What is needed -
What is wanted is every line below from the one with "ATOM 155 C C" up to and including the one with "Solvent-accessible surface area", retyped exactly, pictures excluded, nothing else.

[Collected data entries]
▼

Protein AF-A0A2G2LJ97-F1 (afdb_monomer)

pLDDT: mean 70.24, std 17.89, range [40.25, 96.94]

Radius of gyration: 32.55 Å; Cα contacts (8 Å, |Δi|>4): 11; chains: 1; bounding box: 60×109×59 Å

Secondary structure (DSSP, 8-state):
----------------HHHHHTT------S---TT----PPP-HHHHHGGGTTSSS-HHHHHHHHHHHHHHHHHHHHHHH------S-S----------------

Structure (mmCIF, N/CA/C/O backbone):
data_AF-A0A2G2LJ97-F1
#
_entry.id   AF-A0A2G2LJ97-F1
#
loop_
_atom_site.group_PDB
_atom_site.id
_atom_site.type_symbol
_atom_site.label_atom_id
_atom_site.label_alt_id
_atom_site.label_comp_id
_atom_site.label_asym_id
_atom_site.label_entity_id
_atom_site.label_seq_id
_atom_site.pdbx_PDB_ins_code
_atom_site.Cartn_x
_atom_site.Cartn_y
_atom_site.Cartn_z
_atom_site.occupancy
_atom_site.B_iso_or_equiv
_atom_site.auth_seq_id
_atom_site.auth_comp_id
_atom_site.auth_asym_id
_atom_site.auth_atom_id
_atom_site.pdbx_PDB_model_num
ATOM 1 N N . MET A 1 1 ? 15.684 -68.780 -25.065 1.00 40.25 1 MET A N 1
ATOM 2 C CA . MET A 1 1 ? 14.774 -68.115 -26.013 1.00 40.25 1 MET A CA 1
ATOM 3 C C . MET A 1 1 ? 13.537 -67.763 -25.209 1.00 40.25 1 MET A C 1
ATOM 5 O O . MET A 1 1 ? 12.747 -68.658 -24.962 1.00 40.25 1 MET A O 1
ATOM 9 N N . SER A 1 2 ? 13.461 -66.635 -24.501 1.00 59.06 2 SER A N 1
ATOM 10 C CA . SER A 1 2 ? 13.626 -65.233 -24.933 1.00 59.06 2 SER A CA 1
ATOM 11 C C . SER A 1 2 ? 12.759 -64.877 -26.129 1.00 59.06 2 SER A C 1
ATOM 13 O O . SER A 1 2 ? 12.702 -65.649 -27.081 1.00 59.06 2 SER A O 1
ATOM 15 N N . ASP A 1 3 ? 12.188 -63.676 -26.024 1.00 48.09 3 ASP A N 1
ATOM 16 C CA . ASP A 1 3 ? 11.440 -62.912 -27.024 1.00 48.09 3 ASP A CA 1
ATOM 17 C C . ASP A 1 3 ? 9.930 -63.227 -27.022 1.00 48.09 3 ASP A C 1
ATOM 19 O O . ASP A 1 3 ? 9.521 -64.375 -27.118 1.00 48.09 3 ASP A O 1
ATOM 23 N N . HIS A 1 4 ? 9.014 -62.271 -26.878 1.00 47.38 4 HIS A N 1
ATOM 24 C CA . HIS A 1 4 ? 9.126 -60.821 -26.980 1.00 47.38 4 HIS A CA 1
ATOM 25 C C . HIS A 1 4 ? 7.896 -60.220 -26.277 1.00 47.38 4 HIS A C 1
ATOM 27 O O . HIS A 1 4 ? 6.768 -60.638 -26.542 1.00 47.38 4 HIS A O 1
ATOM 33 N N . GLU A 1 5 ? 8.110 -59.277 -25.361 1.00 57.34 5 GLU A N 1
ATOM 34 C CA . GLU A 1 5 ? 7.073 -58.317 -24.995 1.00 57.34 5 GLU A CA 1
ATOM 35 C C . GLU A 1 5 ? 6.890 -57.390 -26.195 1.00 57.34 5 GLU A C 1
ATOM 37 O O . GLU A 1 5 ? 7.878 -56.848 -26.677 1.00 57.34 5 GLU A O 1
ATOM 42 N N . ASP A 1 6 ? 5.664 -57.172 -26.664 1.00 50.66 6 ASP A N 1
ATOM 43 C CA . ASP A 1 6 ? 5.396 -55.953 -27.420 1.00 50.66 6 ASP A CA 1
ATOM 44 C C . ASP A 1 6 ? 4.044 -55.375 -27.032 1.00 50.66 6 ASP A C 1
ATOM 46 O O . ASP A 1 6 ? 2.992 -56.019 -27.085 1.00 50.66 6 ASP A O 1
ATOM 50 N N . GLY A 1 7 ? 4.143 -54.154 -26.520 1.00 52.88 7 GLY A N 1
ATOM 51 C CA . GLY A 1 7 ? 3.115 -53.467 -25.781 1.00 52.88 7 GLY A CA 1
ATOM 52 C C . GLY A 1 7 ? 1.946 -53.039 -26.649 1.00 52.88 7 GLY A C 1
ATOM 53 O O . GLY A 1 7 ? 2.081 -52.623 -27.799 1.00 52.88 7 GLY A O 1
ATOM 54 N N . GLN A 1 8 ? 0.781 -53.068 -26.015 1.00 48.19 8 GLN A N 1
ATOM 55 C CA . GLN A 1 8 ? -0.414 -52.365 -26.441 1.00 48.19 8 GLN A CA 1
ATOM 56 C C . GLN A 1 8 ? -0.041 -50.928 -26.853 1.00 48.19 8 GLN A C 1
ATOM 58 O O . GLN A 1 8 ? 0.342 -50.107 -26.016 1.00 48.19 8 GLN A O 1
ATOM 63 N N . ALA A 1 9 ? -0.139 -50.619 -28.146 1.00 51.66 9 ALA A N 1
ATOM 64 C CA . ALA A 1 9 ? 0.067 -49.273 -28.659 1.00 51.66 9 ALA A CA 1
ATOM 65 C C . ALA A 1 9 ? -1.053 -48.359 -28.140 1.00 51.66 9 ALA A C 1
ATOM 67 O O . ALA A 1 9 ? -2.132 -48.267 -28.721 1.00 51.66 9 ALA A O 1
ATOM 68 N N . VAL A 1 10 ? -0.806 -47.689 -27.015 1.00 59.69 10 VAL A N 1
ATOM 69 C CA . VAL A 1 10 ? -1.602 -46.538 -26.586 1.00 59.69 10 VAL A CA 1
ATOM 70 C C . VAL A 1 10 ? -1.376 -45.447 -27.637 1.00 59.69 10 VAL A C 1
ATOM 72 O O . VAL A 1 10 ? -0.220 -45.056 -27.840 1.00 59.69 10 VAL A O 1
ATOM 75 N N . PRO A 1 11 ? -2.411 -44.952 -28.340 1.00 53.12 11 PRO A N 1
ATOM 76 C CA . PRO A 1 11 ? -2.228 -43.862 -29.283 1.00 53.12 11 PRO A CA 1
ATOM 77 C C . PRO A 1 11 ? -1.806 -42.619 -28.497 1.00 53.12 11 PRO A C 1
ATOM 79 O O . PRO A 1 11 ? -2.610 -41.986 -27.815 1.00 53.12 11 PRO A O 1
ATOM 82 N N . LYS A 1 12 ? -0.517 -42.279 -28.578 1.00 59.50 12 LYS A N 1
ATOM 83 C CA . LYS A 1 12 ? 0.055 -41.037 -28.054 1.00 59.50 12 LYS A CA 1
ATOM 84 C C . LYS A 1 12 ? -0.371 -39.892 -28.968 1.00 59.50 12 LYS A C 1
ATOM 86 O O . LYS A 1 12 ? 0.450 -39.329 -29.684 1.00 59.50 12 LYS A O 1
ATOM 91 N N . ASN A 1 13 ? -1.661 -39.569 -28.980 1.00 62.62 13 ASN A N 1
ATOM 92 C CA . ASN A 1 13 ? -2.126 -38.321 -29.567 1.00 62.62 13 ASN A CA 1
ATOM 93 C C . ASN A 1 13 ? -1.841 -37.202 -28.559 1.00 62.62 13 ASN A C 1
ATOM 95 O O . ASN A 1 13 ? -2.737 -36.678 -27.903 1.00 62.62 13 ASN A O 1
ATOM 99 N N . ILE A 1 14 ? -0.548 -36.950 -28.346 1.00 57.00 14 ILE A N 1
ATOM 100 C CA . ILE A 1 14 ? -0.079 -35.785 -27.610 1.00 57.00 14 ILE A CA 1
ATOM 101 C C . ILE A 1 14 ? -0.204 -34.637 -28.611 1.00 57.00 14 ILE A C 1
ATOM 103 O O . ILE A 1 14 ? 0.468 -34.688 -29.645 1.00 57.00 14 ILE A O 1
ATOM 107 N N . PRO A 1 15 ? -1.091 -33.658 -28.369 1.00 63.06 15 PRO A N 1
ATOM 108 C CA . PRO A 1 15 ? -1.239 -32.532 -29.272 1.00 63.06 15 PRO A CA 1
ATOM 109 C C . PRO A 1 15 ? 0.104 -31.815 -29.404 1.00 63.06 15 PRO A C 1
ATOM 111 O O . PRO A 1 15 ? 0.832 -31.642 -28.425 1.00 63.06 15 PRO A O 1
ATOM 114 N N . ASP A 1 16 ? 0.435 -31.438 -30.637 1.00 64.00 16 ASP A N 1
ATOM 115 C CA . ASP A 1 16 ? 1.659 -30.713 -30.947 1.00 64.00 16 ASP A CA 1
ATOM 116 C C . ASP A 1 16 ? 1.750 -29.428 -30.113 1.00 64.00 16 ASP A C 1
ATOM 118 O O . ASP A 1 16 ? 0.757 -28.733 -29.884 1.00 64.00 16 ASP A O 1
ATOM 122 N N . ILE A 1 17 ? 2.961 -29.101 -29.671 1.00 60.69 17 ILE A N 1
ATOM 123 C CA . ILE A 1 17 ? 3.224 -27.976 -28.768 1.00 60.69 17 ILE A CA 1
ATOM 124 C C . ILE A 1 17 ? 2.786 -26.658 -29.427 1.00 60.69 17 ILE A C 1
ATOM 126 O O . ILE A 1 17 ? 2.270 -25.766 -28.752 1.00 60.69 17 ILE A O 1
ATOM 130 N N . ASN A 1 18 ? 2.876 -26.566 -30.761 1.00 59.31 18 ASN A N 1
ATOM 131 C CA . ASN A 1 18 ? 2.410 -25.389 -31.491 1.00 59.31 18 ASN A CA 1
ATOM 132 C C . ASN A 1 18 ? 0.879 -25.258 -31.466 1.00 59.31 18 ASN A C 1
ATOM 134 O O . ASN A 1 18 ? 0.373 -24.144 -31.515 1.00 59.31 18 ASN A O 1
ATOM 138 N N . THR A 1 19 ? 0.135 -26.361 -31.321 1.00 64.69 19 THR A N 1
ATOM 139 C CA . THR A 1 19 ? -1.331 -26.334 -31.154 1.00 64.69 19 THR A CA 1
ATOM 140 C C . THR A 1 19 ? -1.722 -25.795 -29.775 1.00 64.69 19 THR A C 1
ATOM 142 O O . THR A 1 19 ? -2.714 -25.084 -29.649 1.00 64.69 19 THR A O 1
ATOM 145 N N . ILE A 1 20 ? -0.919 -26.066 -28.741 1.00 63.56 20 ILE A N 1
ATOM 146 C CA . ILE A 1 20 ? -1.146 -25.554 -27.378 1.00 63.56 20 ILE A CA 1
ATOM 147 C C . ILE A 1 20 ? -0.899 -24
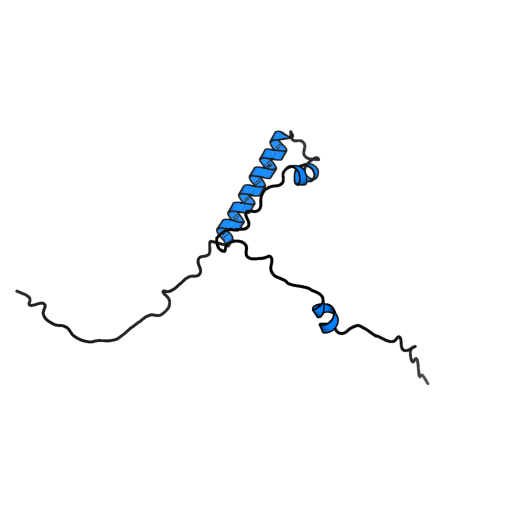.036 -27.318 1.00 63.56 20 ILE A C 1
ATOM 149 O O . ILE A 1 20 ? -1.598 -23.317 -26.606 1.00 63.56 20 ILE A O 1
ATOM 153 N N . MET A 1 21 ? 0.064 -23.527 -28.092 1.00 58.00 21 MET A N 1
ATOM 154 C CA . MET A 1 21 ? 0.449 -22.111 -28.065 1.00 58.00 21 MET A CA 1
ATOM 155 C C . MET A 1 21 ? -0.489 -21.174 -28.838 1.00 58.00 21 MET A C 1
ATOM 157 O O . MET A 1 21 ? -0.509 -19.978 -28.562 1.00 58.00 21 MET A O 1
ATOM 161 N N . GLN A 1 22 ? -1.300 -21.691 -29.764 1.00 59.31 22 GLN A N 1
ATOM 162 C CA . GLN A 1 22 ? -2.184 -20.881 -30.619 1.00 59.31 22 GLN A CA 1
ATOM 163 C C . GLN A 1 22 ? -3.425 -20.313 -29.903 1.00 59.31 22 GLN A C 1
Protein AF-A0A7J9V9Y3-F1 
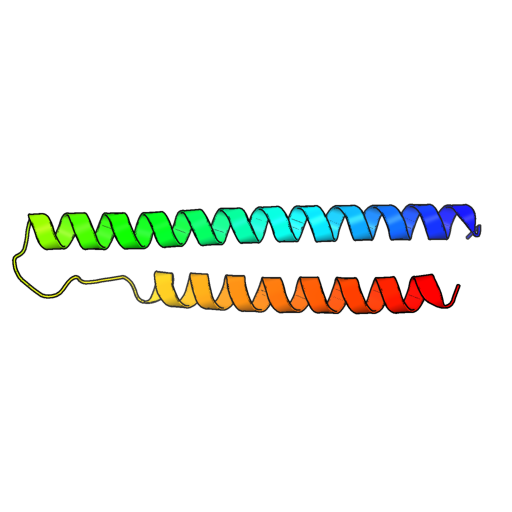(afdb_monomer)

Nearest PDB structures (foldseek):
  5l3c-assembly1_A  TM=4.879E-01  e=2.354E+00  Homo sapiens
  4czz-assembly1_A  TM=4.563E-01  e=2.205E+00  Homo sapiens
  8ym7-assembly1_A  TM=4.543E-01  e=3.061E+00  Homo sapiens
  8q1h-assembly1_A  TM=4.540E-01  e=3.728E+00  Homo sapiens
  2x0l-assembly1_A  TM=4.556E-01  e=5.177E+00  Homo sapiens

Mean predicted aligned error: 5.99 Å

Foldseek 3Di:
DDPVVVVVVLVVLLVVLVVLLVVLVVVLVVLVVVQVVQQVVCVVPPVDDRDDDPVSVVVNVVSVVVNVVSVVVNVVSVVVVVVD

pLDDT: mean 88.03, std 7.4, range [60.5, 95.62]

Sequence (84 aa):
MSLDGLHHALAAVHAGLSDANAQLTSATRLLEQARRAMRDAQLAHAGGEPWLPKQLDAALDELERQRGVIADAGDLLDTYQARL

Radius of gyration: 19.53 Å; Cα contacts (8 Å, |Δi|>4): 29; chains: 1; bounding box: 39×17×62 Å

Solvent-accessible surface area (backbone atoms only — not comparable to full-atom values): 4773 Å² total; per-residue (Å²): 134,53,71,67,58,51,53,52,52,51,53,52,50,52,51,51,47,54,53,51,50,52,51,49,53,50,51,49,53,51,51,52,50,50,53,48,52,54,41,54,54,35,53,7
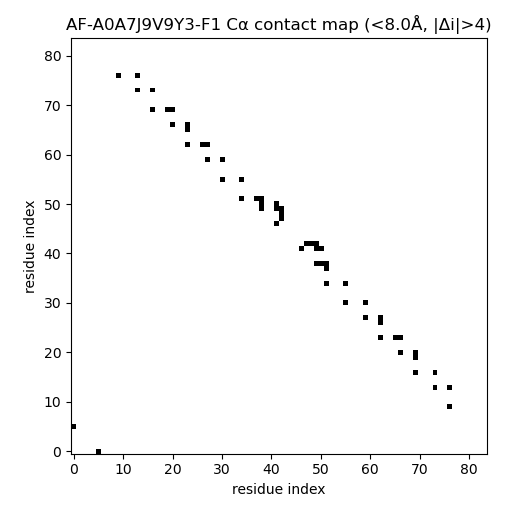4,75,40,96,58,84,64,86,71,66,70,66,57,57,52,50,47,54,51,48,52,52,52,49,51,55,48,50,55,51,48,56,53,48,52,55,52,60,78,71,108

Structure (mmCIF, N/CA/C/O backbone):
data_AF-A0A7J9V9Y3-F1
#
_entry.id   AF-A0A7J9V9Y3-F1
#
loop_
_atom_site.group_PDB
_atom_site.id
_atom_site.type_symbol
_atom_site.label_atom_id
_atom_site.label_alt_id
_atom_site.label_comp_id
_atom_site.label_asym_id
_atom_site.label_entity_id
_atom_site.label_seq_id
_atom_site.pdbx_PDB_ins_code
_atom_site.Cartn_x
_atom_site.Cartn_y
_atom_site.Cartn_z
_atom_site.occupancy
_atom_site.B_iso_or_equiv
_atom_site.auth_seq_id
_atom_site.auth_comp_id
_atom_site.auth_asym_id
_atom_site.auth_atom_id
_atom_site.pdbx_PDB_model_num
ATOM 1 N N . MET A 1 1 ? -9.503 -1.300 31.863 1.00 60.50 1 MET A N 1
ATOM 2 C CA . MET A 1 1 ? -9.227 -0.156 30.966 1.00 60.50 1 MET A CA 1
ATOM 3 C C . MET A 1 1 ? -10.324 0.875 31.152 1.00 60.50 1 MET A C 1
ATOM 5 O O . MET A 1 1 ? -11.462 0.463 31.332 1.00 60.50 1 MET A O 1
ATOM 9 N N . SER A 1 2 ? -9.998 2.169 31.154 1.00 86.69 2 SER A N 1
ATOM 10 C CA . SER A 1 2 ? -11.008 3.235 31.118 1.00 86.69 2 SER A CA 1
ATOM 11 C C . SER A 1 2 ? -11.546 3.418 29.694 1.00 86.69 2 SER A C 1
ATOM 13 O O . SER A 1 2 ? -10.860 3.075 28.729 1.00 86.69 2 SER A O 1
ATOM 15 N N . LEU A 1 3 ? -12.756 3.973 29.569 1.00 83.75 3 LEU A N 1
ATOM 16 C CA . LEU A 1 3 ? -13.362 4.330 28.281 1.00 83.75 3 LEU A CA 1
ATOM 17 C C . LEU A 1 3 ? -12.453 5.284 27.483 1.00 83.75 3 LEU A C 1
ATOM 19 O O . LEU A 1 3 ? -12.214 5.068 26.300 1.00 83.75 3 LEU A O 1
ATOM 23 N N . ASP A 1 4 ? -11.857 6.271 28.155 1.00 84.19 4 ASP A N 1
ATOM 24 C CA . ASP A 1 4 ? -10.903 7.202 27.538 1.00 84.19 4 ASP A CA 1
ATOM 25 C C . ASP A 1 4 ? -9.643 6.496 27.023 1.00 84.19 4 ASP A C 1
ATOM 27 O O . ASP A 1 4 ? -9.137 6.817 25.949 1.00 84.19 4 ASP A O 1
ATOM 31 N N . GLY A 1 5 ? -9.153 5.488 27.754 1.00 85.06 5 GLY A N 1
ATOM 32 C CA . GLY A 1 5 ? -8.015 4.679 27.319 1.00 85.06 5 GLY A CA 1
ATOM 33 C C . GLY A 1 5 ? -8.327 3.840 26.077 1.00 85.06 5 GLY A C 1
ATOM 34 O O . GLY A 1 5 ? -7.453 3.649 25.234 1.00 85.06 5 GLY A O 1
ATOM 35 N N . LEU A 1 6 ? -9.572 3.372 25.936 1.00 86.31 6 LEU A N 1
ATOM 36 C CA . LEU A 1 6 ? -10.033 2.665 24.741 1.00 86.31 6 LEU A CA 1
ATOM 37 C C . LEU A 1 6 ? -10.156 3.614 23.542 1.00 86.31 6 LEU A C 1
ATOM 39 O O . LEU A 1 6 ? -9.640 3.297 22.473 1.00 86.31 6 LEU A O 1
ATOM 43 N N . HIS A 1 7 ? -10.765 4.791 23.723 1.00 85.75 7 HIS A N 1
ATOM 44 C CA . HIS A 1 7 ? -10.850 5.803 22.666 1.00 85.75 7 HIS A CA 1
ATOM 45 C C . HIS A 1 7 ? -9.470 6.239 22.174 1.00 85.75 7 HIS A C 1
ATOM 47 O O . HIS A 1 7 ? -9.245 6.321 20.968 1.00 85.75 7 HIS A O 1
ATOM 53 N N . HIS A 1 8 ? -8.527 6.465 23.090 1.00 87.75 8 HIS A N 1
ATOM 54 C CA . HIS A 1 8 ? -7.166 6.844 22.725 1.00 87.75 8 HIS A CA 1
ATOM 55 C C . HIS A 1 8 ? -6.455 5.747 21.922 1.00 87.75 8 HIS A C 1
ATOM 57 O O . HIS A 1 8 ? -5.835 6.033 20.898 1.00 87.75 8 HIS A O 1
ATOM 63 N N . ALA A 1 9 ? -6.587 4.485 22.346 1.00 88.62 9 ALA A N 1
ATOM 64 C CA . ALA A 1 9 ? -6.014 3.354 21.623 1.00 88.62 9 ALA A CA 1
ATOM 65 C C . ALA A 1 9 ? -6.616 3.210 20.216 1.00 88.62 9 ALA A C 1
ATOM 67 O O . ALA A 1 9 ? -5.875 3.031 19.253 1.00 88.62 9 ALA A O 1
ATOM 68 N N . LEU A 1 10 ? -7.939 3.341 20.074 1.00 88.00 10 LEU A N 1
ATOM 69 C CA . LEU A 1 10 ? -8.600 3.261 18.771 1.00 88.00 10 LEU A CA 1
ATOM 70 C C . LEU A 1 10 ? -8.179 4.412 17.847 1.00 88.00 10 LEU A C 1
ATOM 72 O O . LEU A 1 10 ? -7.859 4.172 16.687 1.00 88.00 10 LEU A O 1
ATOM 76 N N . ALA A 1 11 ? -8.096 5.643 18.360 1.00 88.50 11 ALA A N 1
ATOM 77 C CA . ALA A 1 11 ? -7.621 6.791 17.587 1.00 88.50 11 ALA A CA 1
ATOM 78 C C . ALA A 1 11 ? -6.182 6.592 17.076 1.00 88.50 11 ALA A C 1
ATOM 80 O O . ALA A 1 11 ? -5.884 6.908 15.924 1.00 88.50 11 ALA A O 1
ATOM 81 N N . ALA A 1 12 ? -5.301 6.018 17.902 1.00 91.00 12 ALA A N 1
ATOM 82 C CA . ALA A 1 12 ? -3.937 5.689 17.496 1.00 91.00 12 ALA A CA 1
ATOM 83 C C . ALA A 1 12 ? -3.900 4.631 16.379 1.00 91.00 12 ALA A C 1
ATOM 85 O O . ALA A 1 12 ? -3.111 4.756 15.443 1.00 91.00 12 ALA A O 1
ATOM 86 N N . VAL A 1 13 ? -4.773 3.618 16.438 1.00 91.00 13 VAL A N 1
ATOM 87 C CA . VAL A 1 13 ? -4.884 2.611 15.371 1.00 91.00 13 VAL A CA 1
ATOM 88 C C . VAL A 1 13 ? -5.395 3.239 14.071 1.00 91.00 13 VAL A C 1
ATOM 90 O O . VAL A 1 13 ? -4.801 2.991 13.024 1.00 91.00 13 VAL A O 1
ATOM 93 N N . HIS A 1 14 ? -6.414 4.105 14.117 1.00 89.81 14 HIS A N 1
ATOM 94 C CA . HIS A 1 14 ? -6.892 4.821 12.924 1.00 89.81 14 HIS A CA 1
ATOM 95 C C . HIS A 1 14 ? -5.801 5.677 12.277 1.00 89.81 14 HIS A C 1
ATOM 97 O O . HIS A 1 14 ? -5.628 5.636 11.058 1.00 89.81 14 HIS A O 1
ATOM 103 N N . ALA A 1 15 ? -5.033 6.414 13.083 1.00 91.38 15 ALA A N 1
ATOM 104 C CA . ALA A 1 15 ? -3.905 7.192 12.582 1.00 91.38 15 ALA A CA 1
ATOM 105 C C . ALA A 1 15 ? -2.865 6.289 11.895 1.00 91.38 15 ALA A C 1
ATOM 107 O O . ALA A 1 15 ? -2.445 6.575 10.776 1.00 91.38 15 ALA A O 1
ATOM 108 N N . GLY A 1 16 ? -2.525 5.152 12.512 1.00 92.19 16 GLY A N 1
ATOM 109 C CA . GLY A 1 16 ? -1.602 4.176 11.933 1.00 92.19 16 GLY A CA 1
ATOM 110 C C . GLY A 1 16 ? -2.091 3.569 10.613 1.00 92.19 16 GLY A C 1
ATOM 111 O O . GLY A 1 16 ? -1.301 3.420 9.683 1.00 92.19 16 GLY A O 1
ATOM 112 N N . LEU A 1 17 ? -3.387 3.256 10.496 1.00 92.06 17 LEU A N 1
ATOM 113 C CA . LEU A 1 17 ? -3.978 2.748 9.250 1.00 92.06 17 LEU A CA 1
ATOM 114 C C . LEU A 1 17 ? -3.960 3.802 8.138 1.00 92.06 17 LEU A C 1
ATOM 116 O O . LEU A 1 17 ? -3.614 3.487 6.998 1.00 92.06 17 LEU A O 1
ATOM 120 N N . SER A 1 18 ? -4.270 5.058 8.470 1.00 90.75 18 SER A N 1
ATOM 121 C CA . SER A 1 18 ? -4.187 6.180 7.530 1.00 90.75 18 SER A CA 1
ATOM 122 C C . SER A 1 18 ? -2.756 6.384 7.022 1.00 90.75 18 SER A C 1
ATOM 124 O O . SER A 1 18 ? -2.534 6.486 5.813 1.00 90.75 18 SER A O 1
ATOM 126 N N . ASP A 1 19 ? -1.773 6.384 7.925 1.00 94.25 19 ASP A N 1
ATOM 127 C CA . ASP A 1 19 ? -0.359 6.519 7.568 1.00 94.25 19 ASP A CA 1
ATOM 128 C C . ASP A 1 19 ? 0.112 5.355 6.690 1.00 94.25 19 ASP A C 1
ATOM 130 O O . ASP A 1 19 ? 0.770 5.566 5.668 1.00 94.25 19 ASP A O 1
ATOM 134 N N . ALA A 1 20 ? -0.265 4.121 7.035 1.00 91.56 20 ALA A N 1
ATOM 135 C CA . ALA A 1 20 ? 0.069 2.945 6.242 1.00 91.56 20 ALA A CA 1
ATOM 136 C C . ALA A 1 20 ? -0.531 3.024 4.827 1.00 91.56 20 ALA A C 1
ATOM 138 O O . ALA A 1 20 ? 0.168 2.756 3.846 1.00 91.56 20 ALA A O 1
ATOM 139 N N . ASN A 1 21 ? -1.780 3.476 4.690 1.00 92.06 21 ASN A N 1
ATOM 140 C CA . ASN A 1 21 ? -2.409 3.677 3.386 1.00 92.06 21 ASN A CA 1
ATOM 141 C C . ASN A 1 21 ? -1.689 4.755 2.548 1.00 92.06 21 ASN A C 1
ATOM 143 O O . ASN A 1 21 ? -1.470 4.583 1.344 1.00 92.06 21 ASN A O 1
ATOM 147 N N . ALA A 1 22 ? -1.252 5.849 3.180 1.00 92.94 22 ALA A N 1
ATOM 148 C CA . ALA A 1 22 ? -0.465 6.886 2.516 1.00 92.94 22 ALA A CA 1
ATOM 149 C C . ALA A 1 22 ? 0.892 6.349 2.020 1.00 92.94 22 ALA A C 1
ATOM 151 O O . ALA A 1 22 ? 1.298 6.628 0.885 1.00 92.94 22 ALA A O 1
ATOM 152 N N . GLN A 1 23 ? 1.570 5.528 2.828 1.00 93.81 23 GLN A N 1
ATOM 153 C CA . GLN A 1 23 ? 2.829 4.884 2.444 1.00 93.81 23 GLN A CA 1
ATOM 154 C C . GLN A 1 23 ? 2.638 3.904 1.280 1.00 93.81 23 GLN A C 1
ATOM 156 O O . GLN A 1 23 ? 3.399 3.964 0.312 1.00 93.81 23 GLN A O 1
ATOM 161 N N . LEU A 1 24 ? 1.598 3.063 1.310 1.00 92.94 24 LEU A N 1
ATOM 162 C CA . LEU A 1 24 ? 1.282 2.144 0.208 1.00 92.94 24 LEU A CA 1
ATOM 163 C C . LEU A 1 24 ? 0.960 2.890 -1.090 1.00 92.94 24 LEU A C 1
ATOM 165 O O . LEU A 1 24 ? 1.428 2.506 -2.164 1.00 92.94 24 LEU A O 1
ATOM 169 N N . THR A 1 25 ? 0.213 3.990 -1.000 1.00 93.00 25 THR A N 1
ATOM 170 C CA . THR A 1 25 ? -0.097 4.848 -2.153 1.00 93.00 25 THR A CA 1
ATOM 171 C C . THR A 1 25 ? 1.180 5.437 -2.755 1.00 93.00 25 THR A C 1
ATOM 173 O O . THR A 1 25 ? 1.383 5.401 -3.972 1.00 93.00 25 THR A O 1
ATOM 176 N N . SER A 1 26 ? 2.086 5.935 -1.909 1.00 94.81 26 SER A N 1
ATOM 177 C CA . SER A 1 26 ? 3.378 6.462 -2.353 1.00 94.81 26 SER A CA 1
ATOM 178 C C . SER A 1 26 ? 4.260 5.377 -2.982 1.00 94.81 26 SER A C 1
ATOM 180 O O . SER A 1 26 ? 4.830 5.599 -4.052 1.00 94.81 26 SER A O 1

▲

Task response -
ATOM 155 C C . MET A 1 21 ? -0.489 -21.174 -28.838 1.00 58.00 21 MET A C 1
ATOM 157 O O . MET A 1 21 ? -0.509 -19.978 -28.562 1.00 58.00 21 MET A O 1
ATOM 161 N N . GLN A 1 22 ? -1.300 -21.691 -29.764 1.00 59.31 22 GLN A N 1
ATOM 162 C CA . GLN A 1 22 ? -2.184 -20.881 -30.619 1.00 59.31 22 GLN A CA 1
ATOM 163 C C . GLN A 1 22 ? -3.425 -20.313 -29.903 1.00 59.31 22 GLN A C 1
Protein AF-A0A7J9V9Y3-F1 
(afdb_monomer)

Nearest PDB structures (foldseek):
  5l3c-assembly1_A  TM=4.879E-01  e=2.354E+00  Homo sapiens
  4czz-assembly1_A  TM=4.563E-01  e=2.205E+00  Homo sapiens
  8ym7-assembly1_A  TM=4.543E-01  e=3.061E+00  Homo sapiens
  8q1h-assembly1_A  TM=4.540E-01  e=3.728E+00  Homo sapiens
  2x0l-assembly1_A  TM=4.556E-01  e=5.177E+00  Homo sapiens

Mean predicted aligned error: 5.99 Å

Foldseek 3Di:
DDPVVVVVVLVVLLVVLVVLLVVLVVVLVVLVVVQVVQQVVCVVPPVDDRDDDPVSVVVNVVSVVVNVVSVVVNVVSVVVVVVD

pLDDT: mean 88.03, std 7.4, range [60.5, 95.62]

Sequence (84 aa):
MSLDGLHHALAAVHAGLSDANAQLTSATRLLEQARRAMRDAQLAHAGGEPWLPKQLDAALDELERQRGVIADAGDLLDTYQARL

Radius of gyration: 19.53 Å; Cα contacts (8 Å, |Δi|>4): 29; chains: 1; bounding box: 39×17×62 Å

Solvent-accessible surface area (backbone atoms only — not comparable to full-atom values): 4773 Å² total; per-residue (Å²): 134,53,71,67,58,51,53,52,52,51,53,52,50,52,51,51,47,54,53,51,50,52,51,49,53,50,51,49,53,51,51,52,50,50,53,48,52,54,41,54,54,35,53,7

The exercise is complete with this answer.